Start of LISTED ENTRIES

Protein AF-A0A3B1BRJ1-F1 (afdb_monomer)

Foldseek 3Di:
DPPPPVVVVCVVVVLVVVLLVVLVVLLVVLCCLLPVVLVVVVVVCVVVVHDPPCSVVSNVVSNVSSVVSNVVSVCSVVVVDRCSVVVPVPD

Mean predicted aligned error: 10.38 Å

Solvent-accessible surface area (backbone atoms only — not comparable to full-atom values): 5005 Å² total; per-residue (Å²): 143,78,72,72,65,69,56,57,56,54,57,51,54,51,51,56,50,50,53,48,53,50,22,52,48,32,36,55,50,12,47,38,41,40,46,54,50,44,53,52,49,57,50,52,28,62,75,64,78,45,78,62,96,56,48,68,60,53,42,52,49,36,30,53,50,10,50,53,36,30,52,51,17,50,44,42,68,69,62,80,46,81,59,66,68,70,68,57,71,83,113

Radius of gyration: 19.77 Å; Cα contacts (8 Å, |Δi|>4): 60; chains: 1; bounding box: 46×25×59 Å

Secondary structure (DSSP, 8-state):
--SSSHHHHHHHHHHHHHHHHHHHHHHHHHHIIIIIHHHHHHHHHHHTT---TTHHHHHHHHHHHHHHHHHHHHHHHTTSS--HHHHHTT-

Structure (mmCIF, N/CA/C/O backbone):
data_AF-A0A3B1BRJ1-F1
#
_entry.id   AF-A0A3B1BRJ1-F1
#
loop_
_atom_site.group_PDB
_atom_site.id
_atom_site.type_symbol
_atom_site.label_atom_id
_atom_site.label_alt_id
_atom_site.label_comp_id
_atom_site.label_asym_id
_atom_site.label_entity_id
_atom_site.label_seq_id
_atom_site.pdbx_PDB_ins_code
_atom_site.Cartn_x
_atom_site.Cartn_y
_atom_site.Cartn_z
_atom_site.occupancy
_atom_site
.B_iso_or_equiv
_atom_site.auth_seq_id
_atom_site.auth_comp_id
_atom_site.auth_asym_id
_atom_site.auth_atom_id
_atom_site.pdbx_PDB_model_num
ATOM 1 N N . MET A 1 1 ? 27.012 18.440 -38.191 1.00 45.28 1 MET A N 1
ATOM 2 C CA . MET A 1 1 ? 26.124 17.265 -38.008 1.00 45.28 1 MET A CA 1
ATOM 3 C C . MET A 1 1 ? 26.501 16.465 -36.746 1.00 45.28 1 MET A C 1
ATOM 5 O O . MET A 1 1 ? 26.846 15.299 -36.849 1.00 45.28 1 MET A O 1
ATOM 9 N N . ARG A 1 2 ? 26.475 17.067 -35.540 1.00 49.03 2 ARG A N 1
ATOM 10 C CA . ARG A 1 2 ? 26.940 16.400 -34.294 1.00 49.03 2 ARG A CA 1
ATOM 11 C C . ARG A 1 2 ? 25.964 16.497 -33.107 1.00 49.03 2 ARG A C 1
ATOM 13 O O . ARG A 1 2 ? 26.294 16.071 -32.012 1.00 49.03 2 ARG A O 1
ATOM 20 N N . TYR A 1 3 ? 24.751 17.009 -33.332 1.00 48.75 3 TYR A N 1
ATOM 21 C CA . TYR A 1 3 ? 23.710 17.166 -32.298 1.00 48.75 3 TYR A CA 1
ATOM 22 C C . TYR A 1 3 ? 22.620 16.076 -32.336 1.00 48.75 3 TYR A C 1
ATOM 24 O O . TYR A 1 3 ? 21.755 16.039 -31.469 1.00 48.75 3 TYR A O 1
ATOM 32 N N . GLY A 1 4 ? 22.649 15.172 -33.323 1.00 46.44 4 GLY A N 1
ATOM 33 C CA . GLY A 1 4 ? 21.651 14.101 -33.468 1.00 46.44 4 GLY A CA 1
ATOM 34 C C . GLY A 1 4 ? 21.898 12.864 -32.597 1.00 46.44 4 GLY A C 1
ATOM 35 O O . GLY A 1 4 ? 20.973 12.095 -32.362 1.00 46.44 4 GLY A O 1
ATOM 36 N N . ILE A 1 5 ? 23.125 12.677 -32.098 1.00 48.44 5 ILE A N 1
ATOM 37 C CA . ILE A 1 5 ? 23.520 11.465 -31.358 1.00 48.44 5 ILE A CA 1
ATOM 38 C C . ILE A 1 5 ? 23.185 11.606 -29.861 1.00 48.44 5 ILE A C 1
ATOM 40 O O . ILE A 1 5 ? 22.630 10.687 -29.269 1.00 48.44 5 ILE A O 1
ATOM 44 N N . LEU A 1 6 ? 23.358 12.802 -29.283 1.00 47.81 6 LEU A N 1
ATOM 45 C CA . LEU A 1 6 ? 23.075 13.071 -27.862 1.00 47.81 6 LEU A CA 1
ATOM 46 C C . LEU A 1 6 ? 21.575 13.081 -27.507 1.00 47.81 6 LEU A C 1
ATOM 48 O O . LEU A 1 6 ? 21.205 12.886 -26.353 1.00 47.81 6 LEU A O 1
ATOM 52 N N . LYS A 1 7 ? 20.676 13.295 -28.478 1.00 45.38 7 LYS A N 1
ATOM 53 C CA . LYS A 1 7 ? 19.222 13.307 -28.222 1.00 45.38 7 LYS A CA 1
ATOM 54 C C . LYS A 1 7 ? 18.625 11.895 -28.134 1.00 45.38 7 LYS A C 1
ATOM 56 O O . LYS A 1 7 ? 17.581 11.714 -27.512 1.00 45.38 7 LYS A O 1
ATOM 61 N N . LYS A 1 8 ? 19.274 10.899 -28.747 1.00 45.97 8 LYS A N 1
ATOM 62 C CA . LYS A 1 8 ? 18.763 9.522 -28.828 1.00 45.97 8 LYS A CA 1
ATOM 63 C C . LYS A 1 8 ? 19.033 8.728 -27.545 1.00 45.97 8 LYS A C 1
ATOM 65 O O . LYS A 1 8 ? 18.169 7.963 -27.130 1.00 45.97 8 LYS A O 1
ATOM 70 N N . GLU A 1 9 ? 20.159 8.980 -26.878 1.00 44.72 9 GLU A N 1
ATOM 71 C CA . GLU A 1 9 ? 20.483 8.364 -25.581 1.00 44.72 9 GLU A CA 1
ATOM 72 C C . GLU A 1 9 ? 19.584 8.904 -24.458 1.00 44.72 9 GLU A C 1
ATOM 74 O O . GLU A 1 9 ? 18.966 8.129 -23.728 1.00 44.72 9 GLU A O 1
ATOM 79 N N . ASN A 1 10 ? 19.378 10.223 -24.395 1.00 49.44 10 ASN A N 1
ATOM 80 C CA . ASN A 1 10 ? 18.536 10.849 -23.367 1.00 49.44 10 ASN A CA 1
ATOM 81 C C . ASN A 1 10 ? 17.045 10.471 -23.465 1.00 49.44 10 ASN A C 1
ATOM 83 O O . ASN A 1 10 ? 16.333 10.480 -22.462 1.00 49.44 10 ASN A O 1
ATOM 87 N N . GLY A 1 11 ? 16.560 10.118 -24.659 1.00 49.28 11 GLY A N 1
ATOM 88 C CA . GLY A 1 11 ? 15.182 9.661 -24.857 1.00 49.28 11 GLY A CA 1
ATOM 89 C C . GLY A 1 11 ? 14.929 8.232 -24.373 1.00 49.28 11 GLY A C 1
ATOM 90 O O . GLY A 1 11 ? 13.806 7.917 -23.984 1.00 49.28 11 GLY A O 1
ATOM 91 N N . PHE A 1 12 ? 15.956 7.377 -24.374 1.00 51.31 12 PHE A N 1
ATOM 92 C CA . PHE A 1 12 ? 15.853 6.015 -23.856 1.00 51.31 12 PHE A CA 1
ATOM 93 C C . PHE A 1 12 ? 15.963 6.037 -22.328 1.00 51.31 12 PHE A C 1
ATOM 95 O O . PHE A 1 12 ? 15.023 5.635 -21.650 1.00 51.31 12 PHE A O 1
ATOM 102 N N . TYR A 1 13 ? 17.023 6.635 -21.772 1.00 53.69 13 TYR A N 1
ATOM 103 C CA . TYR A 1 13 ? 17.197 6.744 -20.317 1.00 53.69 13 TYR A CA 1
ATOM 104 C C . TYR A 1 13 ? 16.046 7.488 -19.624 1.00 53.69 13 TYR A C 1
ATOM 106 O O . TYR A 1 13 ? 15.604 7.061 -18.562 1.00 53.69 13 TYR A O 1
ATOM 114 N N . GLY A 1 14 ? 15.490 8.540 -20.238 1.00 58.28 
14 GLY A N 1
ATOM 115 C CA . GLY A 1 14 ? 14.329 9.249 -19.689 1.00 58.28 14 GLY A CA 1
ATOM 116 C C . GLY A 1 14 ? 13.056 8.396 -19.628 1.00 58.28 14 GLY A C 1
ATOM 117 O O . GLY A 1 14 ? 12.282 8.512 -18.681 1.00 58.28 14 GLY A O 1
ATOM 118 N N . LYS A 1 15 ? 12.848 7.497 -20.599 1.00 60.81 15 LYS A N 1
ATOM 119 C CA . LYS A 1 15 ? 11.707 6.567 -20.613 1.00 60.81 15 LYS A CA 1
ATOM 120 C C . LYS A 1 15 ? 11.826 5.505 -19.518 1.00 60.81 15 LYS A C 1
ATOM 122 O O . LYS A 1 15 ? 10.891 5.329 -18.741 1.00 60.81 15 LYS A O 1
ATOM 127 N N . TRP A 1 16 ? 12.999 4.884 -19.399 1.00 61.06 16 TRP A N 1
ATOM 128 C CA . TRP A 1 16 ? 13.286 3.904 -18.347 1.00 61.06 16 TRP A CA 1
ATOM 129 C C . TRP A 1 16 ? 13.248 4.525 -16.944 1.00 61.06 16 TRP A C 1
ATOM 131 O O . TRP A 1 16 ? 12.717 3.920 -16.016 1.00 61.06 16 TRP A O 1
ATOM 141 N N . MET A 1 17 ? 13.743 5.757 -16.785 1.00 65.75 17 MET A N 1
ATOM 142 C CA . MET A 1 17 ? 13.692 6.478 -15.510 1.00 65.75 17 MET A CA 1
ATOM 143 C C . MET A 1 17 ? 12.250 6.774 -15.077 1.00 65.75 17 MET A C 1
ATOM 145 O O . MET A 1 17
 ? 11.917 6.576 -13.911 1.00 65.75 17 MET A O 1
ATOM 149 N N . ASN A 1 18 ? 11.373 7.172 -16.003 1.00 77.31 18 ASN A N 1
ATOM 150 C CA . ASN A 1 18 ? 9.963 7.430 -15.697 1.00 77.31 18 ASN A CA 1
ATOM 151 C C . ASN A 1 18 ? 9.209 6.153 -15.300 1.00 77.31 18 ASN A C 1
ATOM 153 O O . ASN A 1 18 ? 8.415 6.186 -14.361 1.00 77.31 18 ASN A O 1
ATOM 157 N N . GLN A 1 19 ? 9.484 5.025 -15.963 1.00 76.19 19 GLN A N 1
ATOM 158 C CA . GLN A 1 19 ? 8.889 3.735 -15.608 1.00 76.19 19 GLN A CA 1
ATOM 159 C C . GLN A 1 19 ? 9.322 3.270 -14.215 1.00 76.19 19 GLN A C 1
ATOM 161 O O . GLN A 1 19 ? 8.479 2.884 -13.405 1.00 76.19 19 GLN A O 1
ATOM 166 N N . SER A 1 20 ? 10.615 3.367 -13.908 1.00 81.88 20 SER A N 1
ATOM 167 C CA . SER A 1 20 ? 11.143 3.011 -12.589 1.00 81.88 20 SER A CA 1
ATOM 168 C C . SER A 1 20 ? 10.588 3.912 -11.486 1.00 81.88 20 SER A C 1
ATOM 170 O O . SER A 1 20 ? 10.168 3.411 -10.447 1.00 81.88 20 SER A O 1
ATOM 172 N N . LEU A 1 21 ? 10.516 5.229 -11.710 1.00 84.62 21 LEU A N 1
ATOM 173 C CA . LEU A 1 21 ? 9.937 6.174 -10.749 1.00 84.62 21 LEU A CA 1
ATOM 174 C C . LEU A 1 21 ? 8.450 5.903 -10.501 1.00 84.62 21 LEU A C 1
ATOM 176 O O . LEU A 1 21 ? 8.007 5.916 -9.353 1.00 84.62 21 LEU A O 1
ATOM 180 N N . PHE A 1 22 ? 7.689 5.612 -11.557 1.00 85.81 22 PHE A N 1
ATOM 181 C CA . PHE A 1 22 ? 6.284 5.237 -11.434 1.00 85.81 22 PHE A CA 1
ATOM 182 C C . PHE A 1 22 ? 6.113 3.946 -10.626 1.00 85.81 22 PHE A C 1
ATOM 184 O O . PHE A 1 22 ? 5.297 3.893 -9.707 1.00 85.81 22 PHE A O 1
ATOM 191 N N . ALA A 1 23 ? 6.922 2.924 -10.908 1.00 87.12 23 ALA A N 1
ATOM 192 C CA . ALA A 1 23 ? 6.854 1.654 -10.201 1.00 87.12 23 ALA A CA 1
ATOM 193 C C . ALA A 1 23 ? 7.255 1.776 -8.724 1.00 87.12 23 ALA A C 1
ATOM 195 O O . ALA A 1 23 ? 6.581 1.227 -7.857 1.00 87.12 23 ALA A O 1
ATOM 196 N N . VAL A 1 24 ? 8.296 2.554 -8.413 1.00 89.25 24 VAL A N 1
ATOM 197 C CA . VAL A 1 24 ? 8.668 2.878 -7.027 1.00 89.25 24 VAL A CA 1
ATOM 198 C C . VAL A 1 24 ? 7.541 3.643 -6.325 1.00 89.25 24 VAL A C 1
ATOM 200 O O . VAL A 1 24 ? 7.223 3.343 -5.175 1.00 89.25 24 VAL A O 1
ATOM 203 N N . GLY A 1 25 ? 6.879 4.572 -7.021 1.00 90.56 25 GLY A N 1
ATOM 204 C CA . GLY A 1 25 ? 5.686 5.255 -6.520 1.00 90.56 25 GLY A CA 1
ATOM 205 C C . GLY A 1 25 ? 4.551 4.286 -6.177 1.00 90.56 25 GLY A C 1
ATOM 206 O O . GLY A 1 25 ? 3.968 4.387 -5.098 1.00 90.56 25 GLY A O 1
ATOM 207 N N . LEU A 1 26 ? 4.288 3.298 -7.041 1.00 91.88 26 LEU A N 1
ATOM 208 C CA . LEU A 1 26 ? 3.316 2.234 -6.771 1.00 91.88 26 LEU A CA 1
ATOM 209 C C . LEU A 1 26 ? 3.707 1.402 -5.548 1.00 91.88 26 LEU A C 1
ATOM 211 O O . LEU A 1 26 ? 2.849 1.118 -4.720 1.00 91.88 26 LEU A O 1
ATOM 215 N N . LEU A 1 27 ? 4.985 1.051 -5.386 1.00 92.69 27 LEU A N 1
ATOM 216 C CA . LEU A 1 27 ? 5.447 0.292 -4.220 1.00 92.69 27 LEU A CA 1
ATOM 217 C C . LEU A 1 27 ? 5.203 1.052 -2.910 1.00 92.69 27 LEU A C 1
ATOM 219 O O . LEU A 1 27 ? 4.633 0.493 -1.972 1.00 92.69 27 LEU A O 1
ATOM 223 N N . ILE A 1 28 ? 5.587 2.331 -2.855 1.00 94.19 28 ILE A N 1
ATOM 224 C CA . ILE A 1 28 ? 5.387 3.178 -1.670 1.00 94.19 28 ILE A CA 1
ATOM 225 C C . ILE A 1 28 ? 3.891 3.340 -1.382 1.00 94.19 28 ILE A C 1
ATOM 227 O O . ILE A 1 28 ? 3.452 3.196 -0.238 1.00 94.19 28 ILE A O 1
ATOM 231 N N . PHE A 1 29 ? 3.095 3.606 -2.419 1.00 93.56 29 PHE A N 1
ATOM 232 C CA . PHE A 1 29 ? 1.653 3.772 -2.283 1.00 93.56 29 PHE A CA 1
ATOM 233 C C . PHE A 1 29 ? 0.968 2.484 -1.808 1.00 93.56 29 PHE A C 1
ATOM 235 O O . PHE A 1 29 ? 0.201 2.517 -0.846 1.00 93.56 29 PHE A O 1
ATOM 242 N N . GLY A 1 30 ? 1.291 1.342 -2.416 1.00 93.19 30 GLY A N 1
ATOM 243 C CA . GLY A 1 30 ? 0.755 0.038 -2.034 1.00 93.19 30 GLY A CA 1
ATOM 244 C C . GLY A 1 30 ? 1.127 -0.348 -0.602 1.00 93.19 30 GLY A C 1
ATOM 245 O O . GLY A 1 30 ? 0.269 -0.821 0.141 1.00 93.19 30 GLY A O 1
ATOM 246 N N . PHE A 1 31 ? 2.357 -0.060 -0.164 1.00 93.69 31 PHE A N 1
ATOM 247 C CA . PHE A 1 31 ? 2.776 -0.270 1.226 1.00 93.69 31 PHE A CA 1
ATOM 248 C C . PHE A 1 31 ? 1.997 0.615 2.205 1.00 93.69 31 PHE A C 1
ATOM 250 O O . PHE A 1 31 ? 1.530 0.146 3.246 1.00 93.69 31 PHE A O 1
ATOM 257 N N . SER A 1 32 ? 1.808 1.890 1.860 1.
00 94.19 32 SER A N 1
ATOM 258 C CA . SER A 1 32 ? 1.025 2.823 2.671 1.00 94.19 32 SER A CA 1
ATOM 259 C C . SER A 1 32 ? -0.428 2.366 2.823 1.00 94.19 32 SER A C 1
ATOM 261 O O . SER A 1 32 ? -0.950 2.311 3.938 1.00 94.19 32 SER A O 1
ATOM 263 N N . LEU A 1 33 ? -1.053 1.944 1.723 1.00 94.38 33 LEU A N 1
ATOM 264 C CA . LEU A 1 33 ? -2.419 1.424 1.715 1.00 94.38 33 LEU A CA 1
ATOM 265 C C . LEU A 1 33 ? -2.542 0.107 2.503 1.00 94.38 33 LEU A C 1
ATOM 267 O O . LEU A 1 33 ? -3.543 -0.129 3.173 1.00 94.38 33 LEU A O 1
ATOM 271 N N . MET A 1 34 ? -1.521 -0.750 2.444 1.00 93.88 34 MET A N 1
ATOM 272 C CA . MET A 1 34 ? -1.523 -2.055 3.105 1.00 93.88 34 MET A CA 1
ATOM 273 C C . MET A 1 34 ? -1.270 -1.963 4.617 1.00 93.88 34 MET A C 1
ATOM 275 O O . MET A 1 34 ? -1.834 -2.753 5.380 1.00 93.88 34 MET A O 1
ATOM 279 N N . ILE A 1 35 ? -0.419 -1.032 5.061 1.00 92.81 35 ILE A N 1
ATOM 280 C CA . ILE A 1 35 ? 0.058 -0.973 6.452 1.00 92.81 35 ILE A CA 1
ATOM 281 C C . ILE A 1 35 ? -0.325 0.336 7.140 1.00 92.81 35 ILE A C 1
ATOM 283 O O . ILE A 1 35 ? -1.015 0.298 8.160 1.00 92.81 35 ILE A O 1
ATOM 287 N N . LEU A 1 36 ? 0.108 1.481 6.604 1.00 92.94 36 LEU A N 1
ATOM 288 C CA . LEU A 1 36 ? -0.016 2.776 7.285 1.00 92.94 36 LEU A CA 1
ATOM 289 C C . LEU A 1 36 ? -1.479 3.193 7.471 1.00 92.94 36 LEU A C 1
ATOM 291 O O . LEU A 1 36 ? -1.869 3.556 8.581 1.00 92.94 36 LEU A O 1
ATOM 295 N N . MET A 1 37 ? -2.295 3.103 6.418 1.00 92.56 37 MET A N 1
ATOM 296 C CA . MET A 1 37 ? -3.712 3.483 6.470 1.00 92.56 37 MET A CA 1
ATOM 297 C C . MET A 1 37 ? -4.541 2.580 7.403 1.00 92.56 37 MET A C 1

End of LISTED ENTRIES

• _TRY IT_
Copy out every line of the entries where the string "backbone" shows up.

• _REPLY TO THE TASK_
Solvent-accessible surface area (backbone atoms only — not comparable to full-atom values): 5005 Å² total; per-residue (Å²): 143,78,72,72,65,69,56,57,56,54,57,51,54,51,51,56,50,50,53,48,53,50,22,52,48,32,36,55,50,12,47,38,41,40,46,54,50,44,53,52,49,57,50,52,28,62,75,64,78,45,78,62,96,56,48,68,60,53,42,52,49,36,30,53,50,10,50,53,36,30,52,51,17,50,44,42,68,69,62,80,46,81,59,66,68,70,68,57,71,83,113
Structure (mmCIF, N/CA/C/O backbone):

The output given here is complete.